Not really. Windows storage spaces sucks compared to Drivepool. Tested them both in a production environment, won't ever go back to storage spaces.dondolarson wrote: ↑Wed Sep 23, 2020 12:43 amYour software solution overhead CPU, and it sound almost the same as Windows pool management.
Don't think I misunderstood - you mentioned "my plans are to RAID0 both of my current Toshiba P300 3TB drives, split into a couple of partitions to sort and separate bigger files like movies and other "big" media from all "smaller" like "my files" frequently used files, and buy a 6GB drive for backup only." Those are data/program drives yes? They'd benefit from Drivepool and it's solution. I wouldn't ever suggest putting your L2 into some sort of pooled solution.dondolarson wrote: ↑Wed Sep 23, 2020 12:43 amYou must have misunderstand me as I won't put any SSD into RAID... but let's start it once again.
Given the size of those two drives, and the fact they aren't the boot volume, I wouldn't put a L1 cache on them. Just a large L2, and keep your RAM for a L1 on the boot/application drive. So your assumption there was correct - don't try and use RAM for both boot and application/games/data volumes, just your boot volume. Trying to split it between them would mean a lot less cache space for each, and reduce hitrates.
Since your boot SSD will have a good sized L1 on it, it won't need a L2, meaning you can devote all your L2 space to your two spinner drives. Your choice to go either with RAID or a pooling solution - I gave up on RAID a while back after reading some white papers/articles on failure rates and realizing just how easily today's newer/larger drives can trash an array if just one bit doesn't pass parity checks. That's when I started looking at pooling solutions (~6-7 years back) and settled on Drivepool.

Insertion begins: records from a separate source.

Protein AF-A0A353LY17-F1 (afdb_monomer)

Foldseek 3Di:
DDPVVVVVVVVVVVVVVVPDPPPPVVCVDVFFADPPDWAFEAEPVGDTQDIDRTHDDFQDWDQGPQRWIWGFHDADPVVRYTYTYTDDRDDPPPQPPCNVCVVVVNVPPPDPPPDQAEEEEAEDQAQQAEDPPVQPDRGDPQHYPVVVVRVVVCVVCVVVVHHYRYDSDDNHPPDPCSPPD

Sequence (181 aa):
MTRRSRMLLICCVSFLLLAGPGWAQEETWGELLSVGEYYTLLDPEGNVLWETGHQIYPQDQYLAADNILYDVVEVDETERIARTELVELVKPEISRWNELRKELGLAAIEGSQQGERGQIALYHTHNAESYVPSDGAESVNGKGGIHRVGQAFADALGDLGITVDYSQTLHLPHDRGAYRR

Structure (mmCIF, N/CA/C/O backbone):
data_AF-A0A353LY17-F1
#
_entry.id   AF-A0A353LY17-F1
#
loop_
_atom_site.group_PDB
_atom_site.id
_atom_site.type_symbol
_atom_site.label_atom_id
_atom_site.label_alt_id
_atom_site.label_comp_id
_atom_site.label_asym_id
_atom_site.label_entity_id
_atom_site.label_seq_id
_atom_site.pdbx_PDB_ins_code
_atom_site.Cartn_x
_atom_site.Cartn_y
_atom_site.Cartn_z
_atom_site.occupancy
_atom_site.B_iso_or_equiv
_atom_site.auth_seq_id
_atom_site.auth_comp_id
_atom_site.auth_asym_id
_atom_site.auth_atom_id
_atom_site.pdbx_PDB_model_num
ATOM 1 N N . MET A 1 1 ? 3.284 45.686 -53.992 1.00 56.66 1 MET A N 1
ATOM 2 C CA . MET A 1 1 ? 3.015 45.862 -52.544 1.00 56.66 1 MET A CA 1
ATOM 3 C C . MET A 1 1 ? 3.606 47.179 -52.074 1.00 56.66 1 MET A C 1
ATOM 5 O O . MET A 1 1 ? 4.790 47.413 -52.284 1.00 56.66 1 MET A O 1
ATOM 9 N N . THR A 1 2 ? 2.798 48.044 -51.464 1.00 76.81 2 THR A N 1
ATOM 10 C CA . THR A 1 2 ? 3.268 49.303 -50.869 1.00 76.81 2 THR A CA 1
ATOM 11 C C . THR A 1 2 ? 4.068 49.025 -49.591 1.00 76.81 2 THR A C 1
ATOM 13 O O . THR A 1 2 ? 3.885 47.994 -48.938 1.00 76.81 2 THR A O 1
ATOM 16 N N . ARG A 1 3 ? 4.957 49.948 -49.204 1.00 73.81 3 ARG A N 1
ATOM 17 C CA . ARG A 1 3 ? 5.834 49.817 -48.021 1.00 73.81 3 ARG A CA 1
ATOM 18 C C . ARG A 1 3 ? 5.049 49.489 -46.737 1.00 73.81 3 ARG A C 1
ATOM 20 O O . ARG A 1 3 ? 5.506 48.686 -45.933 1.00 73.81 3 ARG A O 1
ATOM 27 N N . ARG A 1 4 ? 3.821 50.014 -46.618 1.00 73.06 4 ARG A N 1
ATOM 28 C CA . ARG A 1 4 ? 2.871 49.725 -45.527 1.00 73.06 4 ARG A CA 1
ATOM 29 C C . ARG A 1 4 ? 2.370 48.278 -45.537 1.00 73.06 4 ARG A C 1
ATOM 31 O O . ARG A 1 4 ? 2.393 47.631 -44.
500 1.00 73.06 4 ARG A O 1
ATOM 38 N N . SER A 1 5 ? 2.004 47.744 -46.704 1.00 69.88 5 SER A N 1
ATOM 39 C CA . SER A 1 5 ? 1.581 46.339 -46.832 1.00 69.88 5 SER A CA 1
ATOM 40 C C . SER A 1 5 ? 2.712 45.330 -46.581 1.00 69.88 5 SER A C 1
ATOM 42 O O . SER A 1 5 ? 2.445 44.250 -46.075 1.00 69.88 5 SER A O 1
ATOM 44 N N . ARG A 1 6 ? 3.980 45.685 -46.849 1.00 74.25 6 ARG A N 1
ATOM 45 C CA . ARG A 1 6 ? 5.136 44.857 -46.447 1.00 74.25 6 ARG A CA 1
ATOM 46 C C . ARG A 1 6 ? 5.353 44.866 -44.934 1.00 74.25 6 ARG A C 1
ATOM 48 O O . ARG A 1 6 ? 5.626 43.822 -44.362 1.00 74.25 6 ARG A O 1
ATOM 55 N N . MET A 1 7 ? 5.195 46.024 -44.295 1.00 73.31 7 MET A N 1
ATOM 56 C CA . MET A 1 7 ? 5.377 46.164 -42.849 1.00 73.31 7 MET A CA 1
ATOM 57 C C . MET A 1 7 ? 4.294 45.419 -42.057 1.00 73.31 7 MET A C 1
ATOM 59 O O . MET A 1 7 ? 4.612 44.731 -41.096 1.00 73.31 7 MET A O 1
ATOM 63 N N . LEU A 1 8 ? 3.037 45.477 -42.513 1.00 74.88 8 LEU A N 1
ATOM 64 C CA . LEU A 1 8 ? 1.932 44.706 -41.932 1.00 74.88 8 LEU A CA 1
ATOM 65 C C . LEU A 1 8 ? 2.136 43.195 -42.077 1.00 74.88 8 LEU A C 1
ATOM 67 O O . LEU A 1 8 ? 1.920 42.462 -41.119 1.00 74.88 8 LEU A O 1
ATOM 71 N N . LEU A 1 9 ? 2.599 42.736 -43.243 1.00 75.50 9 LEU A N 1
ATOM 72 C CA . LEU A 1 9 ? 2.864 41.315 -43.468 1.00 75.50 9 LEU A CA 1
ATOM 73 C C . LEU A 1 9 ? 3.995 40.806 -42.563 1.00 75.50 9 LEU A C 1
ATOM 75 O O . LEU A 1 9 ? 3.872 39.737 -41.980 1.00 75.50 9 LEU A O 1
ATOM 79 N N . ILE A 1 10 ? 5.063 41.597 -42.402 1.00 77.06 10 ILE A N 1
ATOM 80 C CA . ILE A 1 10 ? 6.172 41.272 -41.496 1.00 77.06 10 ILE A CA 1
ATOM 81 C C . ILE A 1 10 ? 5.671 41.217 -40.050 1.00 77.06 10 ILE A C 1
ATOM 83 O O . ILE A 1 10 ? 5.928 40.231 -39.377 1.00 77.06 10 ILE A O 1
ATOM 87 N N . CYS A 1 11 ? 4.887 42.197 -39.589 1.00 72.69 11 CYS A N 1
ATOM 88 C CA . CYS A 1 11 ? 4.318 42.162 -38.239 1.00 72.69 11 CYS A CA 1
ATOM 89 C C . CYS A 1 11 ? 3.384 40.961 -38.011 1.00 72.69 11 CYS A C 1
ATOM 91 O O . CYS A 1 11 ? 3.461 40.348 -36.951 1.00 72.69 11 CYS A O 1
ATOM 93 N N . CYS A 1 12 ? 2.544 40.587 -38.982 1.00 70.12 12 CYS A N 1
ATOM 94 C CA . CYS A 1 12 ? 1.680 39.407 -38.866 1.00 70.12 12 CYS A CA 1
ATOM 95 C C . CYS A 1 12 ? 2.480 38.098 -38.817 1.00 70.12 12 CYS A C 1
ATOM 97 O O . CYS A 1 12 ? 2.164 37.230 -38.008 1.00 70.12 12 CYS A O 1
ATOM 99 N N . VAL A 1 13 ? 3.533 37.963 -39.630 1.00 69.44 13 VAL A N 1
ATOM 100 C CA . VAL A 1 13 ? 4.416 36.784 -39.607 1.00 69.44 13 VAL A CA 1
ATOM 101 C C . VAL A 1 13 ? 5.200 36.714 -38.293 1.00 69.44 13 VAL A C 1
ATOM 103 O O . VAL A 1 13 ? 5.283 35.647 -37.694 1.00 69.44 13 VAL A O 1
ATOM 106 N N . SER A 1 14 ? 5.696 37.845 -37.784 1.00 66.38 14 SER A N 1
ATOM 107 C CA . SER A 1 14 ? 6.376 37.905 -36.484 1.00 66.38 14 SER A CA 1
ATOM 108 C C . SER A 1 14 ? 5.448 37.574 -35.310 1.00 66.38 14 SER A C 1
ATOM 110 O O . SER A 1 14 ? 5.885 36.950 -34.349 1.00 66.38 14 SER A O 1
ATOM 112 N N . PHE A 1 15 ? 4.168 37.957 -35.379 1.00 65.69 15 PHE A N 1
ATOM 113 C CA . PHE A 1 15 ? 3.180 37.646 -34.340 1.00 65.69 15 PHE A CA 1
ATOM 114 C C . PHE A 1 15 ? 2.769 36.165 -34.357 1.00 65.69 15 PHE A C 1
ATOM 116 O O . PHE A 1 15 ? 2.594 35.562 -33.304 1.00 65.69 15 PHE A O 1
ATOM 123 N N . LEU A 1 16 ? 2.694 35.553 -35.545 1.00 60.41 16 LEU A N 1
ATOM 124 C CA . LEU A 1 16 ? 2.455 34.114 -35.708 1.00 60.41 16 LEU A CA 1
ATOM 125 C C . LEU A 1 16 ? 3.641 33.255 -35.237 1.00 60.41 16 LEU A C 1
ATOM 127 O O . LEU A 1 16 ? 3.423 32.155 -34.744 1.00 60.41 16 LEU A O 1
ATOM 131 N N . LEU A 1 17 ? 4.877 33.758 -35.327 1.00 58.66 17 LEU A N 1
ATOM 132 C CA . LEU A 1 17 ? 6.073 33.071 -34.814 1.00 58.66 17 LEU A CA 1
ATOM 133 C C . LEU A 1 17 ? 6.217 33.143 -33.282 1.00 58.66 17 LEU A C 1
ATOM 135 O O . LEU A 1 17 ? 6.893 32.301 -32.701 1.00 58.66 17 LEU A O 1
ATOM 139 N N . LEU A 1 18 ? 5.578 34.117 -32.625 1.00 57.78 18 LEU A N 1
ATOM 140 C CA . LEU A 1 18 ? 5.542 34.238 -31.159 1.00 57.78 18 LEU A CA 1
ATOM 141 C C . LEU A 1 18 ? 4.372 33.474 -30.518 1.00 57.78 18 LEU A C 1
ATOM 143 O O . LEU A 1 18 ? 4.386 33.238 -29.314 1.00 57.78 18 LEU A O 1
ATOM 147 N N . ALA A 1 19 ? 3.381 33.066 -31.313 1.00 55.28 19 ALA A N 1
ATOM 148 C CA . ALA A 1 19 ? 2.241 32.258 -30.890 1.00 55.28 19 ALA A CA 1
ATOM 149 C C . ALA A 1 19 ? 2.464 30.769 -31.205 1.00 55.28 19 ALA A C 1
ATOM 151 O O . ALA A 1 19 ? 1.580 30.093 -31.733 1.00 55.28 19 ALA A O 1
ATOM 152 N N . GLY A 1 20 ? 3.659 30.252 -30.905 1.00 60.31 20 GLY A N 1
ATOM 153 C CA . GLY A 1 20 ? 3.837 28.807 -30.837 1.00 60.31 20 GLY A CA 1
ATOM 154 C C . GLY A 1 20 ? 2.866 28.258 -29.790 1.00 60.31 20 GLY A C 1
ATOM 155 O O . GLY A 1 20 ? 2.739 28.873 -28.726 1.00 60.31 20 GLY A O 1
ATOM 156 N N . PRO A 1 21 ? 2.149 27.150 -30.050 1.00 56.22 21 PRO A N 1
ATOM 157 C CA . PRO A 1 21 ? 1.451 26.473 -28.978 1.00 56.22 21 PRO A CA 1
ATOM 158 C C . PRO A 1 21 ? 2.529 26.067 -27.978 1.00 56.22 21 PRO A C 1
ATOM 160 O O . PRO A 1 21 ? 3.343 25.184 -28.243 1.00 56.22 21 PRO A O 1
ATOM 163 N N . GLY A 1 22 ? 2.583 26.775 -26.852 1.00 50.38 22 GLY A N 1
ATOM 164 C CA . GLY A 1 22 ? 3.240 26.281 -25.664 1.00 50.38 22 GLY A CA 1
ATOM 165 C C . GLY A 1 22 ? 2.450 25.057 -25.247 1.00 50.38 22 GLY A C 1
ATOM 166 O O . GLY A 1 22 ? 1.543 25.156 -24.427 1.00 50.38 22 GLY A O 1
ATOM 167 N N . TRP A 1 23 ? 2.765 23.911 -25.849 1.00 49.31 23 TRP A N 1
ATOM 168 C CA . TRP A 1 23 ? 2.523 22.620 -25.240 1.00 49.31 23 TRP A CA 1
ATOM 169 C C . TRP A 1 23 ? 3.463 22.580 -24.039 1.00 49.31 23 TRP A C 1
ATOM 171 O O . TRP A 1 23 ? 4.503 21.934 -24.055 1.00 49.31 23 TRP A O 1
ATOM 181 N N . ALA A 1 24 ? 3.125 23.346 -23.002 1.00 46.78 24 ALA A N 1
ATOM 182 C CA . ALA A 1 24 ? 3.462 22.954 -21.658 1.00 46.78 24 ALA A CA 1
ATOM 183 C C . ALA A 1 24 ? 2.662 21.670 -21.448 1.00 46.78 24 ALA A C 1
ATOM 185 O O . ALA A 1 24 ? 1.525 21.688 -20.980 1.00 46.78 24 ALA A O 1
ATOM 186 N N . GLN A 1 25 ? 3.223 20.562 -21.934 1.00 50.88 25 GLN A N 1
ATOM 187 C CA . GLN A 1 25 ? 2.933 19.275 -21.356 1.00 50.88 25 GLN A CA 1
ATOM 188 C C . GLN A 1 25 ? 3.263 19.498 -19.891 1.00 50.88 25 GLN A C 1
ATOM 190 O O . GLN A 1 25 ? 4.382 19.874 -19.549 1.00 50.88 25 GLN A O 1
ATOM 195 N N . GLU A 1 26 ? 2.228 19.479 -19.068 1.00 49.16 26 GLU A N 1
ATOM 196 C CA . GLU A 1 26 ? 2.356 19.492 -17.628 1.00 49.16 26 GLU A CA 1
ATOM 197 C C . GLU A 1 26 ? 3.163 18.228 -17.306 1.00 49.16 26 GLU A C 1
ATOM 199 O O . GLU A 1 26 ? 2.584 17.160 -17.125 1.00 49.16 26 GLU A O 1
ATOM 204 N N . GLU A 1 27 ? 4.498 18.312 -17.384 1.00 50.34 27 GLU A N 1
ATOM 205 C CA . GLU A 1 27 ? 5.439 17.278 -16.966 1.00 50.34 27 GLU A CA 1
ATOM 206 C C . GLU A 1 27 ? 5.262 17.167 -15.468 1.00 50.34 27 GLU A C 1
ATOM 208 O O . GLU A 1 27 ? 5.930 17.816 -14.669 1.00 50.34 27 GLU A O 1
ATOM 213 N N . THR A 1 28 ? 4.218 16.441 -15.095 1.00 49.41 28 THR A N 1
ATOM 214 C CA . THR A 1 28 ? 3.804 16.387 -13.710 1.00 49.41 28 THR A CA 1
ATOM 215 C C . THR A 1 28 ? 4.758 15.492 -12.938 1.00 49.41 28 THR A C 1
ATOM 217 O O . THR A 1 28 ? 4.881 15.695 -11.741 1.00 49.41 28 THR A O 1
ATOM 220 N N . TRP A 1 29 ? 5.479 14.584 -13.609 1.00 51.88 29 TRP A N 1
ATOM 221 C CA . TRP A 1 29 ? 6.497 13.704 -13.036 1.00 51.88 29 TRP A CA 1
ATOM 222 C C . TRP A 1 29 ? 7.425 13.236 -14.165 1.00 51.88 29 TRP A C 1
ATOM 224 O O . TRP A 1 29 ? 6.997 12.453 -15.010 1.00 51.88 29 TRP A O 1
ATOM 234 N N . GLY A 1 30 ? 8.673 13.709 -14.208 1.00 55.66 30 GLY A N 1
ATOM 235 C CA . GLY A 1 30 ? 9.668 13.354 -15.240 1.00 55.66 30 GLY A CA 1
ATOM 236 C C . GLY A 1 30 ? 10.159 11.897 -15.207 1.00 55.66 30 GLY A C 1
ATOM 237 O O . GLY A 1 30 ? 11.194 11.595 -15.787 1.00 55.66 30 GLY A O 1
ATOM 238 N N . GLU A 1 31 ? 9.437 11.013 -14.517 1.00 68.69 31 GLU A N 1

As for "..if L2 cache should only be configured to accelerate both HDD partitions, or maybe for accelerating another SSD too?" The answer is: never cache a SSD with another L2 SSD (unless as Support indicates it is much faster). The overhead will kill performance. Natively, there -is- no L1 cache "from a SSD", but with Primocache you can "tier" the two caches against the same volume(s) if you want.
Sounds like you've been lucky with drive failure rates in your career. I've seen quite a few go down, but then I work with clients (both end-users and companies) for all kinds of support, and used to work in a data center. Keeping my drives and data clean is top priority for me, and conventional backups are a must. The reason I use Drivepool and SnapRAID together is that I get the best of all features combined, and amazing flexibility. It's worth taking a look at since you haven't settled on a solution yet, and it has a free trial period I believe.
As an aside: Drivepool has very minimal overhead - it uses the partition's native format (i.e. NTFS) to do reading/writing. The software simply directs the OS to the proper volume depending on the file(s) needed.